I have been a couple of times. Hunted at five different concessions. Way to much to type here. We have a pretty good thread on the Lonestar Bowhunters Association page, I will see if I can copy the link for you. Standby.

http://www.lonestarbowhunter.com/forum/showthread.php?t=904


----------



## Purefishn (Mar 22, 2005)

Great info Chunky, thanks a ton.


----------



## Chunky (Oct 15, 2006)

No problem, let me know if I can help you any more.


----------



## ClarkWGriswald (Aug 21, 2010)

One thing to be really careful of that the link from LBA did not mention are the taximdery fees or the dipping and packing fees. Contact the outfitter you are going with to find out who does his taxidermy for a price list to make sure you can get your trophy home. The price of taxidermy will be pretty high and will include the 100 bucks for the vet cert and the export fees will be 120 for each mount. If you do a normal 5 day safari and take five animals that is an additional 1000 bucks right there just in permits and certs. Also, don't think you can save a couple of bucks on just having them dip, pack, and ship it to your local taxidermist. If you try that option you have to consider customs, and a broker to help you deal with all the red tape, definitely not worth the headache in my opinion. The last time I went I factored all of this into my budget but the other gentlemen I went with ended up with digital trophies of his hunt because he did not have the extra couple of thousand to get them mounted. Good luck.


----------



## Chunky (Oct 15, 2006)

A good point about the trophies. On both of my trips, my stuff was dipped and packed there, then shipped to the U.S.

I paid around 14 to 15 hundred for the shipping. Both shipments were about 10 animals. I got the bill, paid it, and then everything was shipped to my taxidermist. It was really very easy for me. I didn't have to worry about permits or anything...that was all done by the outfitters. It took a few months for the stuff to make it here.

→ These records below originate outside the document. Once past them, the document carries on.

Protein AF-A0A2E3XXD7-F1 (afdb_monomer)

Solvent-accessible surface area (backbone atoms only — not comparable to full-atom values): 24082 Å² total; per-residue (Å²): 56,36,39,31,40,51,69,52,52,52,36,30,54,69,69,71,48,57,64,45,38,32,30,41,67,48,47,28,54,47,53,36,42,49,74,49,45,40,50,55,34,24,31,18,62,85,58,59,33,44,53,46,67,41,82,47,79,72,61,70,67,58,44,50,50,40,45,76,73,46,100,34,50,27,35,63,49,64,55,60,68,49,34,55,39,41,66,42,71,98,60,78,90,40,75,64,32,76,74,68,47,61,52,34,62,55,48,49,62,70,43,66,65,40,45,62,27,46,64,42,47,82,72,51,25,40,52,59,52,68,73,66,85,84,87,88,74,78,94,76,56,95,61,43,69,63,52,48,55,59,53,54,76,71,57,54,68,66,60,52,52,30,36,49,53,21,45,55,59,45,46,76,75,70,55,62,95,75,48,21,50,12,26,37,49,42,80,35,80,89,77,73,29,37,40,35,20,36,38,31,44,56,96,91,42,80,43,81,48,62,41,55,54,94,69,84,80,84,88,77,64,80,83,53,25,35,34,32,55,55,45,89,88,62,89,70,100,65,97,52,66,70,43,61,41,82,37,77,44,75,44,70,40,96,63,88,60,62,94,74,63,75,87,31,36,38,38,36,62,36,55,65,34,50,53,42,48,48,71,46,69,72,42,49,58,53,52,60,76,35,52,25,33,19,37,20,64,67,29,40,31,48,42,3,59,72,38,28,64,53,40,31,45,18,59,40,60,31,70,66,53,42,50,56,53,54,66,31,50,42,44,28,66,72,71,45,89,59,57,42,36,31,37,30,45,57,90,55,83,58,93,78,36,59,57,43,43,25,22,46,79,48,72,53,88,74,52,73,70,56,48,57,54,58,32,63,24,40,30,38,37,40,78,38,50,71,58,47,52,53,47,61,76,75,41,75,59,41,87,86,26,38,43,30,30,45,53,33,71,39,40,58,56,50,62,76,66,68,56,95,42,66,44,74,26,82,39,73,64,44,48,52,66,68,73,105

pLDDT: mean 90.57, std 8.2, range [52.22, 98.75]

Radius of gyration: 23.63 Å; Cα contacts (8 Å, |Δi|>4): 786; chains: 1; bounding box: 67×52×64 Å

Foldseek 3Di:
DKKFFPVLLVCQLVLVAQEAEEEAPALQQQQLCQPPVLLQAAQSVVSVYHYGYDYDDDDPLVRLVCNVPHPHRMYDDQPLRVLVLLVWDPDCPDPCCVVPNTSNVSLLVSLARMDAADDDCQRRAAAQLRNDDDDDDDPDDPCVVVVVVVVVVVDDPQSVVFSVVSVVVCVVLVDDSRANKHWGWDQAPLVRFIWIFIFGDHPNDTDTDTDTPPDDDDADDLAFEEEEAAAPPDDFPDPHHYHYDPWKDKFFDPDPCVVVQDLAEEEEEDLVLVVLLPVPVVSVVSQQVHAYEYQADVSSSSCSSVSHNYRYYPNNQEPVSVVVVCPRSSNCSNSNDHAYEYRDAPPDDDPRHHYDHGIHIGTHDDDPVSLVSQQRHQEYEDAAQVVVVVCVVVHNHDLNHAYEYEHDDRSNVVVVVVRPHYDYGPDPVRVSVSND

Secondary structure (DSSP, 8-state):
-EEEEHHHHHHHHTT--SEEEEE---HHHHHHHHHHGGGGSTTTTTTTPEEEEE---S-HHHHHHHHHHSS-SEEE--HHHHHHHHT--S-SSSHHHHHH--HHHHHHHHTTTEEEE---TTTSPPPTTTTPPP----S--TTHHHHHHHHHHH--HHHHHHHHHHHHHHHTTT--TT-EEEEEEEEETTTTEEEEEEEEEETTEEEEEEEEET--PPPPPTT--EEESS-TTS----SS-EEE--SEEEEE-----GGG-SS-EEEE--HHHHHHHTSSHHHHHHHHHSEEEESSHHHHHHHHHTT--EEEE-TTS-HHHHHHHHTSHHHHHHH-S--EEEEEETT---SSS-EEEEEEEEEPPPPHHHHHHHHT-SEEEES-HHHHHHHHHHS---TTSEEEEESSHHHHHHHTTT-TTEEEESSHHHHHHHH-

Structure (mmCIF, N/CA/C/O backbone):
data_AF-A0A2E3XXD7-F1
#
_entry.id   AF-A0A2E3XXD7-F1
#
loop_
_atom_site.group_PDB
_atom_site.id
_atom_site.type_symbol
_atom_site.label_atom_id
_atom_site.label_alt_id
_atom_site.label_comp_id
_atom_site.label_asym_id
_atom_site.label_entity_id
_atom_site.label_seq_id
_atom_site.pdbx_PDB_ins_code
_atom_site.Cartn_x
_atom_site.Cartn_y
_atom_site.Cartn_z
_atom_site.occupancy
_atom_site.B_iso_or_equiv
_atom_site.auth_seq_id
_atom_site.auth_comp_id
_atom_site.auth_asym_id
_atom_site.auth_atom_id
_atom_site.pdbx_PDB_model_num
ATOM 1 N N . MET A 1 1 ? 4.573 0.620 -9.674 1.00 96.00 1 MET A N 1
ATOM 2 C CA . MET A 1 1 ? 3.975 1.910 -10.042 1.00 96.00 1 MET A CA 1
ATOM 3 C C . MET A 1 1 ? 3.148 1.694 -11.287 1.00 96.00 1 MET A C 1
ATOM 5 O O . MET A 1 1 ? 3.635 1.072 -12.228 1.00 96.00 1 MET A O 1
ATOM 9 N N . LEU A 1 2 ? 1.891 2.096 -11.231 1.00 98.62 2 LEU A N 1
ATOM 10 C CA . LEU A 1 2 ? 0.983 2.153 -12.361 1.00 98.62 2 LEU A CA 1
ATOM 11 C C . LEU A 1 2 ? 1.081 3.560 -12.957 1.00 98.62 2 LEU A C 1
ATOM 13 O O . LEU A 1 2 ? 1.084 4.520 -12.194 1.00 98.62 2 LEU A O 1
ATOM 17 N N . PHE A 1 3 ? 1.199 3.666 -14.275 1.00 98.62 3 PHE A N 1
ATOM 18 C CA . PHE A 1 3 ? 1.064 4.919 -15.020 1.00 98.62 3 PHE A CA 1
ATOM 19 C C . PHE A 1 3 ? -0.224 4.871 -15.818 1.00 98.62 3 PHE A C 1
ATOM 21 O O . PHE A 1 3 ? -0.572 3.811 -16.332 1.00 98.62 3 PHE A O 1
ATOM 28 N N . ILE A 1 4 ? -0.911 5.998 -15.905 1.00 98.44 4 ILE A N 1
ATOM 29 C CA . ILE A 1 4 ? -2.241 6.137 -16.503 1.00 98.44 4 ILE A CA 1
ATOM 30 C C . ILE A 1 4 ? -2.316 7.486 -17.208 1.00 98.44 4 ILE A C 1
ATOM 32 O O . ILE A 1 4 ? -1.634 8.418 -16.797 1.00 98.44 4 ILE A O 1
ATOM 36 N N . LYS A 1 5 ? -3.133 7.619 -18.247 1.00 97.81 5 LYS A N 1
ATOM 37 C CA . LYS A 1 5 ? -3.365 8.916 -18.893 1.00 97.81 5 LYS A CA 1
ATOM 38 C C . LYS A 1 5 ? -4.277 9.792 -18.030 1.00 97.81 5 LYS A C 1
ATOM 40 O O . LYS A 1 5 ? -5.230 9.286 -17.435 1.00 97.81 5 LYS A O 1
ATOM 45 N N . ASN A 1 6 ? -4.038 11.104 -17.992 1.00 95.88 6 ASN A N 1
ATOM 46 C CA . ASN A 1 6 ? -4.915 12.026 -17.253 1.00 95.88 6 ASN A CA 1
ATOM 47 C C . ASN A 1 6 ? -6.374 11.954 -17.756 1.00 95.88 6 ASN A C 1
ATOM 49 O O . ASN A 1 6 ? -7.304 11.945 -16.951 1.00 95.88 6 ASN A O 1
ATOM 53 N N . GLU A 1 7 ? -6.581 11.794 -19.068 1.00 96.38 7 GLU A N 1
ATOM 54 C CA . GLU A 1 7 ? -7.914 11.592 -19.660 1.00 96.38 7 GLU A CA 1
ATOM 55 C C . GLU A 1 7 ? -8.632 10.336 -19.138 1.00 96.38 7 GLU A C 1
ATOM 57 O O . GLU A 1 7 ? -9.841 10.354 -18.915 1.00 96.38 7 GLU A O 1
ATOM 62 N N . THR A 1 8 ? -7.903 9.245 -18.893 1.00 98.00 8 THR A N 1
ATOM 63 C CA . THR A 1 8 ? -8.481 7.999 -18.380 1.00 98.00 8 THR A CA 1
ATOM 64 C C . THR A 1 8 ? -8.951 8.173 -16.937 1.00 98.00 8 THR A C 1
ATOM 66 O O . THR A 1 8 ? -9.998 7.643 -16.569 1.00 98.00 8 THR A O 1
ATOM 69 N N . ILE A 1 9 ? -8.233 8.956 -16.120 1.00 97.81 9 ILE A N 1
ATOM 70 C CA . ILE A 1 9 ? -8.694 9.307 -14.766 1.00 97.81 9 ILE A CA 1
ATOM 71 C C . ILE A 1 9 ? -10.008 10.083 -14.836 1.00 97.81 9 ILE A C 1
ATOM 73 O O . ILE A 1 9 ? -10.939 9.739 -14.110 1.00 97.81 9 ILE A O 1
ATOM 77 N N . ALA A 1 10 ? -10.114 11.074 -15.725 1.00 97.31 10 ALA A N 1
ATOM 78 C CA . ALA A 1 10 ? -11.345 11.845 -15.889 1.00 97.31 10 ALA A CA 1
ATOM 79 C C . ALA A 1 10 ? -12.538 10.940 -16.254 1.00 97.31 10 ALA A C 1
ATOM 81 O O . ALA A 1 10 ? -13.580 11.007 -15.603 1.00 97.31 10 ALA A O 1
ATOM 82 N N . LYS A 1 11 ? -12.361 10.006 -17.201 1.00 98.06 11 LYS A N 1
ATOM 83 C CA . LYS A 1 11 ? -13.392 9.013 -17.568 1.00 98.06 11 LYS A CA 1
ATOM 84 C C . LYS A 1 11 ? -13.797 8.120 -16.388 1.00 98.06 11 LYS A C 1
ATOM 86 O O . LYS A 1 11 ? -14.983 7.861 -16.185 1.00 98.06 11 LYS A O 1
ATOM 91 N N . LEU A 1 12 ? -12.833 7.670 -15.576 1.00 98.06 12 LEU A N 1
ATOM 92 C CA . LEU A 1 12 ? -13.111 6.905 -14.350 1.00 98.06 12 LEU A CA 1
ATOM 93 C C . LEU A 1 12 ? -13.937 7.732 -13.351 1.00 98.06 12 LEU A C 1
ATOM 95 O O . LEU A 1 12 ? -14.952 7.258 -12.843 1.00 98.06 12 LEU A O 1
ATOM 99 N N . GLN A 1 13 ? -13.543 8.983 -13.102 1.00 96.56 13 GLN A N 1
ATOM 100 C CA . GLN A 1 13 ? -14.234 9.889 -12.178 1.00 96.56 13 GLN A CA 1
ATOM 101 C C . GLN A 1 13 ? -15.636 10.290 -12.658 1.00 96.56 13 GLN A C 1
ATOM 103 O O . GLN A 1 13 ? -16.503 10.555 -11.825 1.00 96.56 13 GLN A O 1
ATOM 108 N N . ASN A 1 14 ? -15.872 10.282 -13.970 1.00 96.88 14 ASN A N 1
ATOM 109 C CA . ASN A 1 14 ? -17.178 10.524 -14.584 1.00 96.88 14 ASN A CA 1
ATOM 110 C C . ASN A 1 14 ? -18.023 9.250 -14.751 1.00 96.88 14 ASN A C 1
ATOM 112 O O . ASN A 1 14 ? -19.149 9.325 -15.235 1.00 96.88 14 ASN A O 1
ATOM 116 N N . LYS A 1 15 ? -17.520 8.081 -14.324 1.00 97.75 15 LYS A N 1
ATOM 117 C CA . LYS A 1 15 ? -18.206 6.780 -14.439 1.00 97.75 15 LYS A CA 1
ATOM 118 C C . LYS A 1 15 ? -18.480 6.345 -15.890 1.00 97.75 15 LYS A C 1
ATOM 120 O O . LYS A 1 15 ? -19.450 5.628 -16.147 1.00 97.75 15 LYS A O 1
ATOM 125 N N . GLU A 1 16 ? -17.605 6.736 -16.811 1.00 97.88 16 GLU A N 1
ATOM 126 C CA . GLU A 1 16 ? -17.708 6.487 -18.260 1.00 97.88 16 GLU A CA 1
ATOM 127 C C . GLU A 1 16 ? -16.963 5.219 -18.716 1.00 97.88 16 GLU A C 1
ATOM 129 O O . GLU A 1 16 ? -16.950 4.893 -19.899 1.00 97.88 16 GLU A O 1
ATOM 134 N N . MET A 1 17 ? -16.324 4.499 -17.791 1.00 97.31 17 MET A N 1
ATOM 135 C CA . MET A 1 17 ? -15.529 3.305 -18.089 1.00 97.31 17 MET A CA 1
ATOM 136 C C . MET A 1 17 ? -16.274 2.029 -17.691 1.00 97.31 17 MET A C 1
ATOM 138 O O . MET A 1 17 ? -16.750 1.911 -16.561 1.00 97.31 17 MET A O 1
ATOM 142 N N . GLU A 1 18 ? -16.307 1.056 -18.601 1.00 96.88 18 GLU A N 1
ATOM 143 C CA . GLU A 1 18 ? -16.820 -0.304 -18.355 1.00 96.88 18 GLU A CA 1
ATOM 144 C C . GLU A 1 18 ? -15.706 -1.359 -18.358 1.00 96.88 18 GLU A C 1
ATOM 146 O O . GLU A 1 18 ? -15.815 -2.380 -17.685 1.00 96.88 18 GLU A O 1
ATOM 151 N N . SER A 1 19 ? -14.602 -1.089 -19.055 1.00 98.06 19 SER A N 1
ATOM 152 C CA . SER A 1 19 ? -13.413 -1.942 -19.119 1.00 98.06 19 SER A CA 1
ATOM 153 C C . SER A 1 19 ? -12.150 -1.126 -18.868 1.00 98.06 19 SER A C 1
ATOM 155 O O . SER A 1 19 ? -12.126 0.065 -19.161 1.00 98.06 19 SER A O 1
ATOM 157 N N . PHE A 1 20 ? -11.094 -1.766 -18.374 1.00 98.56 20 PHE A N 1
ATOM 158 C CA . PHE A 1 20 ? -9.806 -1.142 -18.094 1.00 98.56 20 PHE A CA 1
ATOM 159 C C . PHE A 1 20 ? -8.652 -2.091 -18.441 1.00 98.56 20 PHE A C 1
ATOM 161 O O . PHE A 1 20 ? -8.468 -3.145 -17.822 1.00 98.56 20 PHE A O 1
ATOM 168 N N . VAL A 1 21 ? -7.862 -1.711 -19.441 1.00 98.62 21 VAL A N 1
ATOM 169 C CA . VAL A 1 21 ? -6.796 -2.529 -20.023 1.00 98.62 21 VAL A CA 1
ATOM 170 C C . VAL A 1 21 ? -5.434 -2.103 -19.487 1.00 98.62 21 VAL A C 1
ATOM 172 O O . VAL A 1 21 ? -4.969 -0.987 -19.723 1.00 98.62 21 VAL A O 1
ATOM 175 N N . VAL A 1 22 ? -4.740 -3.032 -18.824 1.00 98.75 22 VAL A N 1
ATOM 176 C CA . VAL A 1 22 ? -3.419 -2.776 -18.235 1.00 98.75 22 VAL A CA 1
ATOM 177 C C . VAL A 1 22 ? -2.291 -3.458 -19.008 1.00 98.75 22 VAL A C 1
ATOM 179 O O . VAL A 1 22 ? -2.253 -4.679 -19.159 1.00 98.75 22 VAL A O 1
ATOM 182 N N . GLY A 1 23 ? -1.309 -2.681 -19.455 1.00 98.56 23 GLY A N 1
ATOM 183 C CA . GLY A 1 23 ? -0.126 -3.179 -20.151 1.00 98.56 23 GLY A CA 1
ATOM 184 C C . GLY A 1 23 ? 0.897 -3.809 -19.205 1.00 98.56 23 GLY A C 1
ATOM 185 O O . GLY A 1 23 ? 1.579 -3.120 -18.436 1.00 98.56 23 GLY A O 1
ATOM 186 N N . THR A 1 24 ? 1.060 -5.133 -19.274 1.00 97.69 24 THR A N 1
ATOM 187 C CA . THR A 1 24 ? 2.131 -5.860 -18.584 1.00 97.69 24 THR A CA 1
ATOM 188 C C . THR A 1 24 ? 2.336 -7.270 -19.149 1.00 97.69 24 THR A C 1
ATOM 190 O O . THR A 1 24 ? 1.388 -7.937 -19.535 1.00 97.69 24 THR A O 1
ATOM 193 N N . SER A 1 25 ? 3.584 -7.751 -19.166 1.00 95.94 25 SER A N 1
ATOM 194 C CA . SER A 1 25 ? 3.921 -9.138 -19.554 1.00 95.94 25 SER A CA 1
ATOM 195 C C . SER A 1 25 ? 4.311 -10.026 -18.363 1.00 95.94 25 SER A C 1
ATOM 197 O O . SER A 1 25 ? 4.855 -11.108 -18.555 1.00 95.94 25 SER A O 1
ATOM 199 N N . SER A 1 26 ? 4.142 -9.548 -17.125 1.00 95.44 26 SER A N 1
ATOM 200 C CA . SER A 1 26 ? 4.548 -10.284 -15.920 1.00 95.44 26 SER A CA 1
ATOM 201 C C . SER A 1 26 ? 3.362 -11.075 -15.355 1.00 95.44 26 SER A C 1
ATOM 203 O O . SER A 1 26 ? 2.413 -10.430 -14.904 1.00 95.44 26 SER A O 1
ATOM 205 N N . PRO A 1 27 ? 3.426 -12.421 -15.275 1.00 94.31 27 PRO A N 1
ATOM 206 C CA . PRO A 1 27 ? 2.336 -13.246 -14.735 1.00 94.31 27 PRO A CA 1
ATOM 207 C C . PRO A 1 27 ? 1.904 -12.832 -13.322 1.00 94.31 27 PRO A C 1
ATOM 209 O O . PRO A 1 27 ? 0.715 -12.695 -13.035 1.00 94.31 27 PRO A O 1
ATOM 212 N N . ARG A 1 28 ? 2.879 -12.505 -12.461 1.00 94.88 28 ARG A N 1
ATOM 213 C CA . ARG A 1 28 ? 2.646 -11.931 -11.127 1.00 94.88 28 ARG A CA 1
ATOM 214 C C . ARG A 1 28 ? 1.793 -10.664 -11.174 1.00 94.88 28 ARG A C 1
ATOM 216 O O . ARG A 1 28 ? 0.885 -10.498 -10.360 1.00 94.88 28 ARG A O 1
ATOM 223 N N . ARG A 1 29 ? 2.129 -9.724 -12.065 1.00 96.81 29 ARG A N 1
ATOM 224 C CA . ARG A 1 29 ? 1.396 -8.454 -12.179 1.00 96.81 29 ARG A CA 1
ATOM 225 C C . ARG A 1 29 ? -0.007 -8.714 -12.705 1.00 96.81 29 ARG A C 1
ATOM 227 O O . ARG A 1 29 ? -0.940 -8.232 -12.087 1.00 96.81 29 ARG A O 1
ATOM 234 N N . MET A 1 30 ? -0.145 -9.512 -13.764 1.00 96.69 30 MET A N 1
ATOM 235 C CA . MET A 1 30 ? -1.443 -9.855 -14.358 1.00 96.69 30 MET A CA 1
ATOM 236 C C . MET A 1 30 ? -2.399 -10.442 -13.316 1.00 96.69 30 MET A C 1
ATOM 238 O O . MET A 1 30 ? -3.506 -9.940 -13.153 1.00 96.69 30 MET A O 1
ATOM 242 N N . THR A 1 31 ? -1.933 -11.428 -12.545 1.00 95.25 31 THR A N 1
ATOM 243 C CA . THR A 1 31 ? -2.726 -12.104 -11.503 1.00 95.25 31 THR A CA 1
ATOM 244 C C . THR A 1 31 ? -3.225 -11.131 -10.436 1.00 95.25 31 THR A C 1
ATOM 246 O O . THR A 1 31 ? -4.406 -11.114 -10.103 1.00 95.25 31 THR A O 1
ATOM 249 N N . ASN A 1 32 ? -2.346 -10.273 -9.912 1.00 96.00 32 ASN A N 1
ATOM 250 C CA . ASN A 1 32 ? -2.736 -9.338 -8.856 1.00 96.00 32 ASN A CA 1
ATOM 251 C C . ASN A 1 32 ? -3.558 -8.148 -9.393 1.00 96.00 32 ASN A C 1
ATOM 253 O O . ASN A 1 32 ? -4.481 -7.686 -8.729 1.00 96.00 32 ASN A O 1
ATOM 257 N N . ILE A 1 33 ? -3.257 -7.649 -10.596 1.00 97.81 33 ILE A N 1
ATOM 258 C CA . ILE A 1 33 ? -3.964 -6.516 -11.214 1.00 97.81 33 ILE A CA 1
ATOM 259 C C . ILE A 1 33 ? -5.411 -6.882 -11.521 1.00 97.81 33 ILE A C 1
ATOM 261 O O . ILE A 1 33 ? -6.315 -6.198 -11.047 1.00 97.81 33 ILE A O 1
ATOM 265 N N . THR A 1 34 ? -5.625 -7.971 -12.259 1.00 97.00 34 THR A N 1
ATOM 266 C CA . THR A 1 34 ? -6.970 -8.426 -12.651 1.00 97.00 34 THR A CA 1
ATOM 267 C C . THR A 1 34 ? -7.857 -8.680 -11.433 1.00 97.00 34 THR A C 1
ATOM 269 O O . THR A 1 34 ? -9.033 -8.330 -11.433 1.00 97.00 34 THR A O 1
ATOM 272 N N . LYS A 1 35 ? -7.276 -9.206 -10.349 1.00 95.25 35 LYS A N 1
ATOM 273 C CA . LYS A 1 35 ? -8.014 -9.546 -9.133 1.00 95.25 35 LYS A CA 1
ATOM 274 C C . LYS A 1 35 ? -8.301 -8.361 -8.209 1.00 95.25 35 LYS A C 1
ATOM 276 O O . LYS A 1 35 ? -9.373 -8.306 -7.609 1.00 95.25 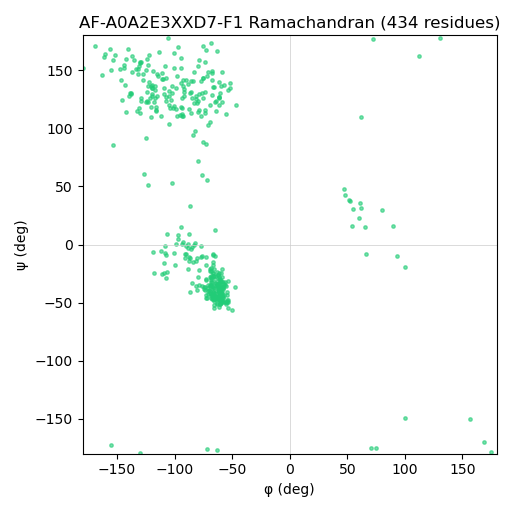35 LYS A O 1
ATOM 281 N N . TYR A 1 36 ? -7.358 -7.430 -8.051 1.00 96.56 36 TYR A N 1
ATOM 282 C CA . TYR A 1 36 ? -7.426 -6.439 -6.968 1.00 96.56 36 TYR A CA 1
ATOM 283 C C . TYR A 1 36 ? -7.514 -4.985 -7.435 1.00 96.56 36 TYR A C 1
ATOM 285 O O . TYR A 1 36 ? -8.049 -4.164 -6.690 1.00 96.56 36 TYR A O 1
ATOM 293 N N . LEU A 1 37 ? -7.048 -4.639 -8.645 1.00 98.50 37 LEU A N 1
ATOM 294 C CA . LEU A 1 37 ? -6.920 -3.234 -9.064 1.00 98.50 37 LEU A CA 1
ATOM 295 C C . LEU A 1 37 ? -8.259 -2.486 -9.084 1.00 98.50 37 LEU A C 1
ATOM 297 O O . LEU A 1 37 ? -8.290 -1.317 -8.715 1.00 98.50 37 LEU A O 1
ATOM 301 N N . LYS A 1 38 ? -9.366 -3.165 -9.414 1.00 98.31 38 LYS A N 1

I don't recommend having the taxidermy done there. Sometimes the quaility is bad, and if you have a problem...what are you going to do? Fly back and use the Africa legal system?

I had a deal worked out with my taxidermist here to get an animal done every three or four months. That way I could afford to do it, and it allowed me to spend more on the trip.


----------



## Purefishn (Mar 22, 2005)

Great info. What if I got them tanned there? I'm not going to be able to mount them immediately when they get back, so if they are tanned, I can take my time. I heard if they are tanned, they don't get treated as skins, more like a rug.


----------



## pacontender (Jun 26, 2004)

We are having all of our animals done here. Our taxidermist is going to do them about the same way chunky did. A couple every three months. The quote from the African company was almost $29,000. I priced everything out, and it was almost $6000.00 bucks cheaper to have it done here. That is after permits, a broker and shipping.


----------



## Purefishn (Mar 22, 2005)

I'm gonna have the taxi work done here. Mainly cause I won't have the dough to do it right away. I'll probably have the hides tanned so I can take as long as I need for taxi work. I heard you can get the hides tanned there and it's not as big a deal to ship cause they aren't considered raw or whatever you call it. It would be like shipping a rug. Not for sure though. Thanks again guys for the info. All of it is welcome.


----------



## bluefin (Aug 16, 2005)

Purefishn,

Congrats on pulling the plug to go to Africa.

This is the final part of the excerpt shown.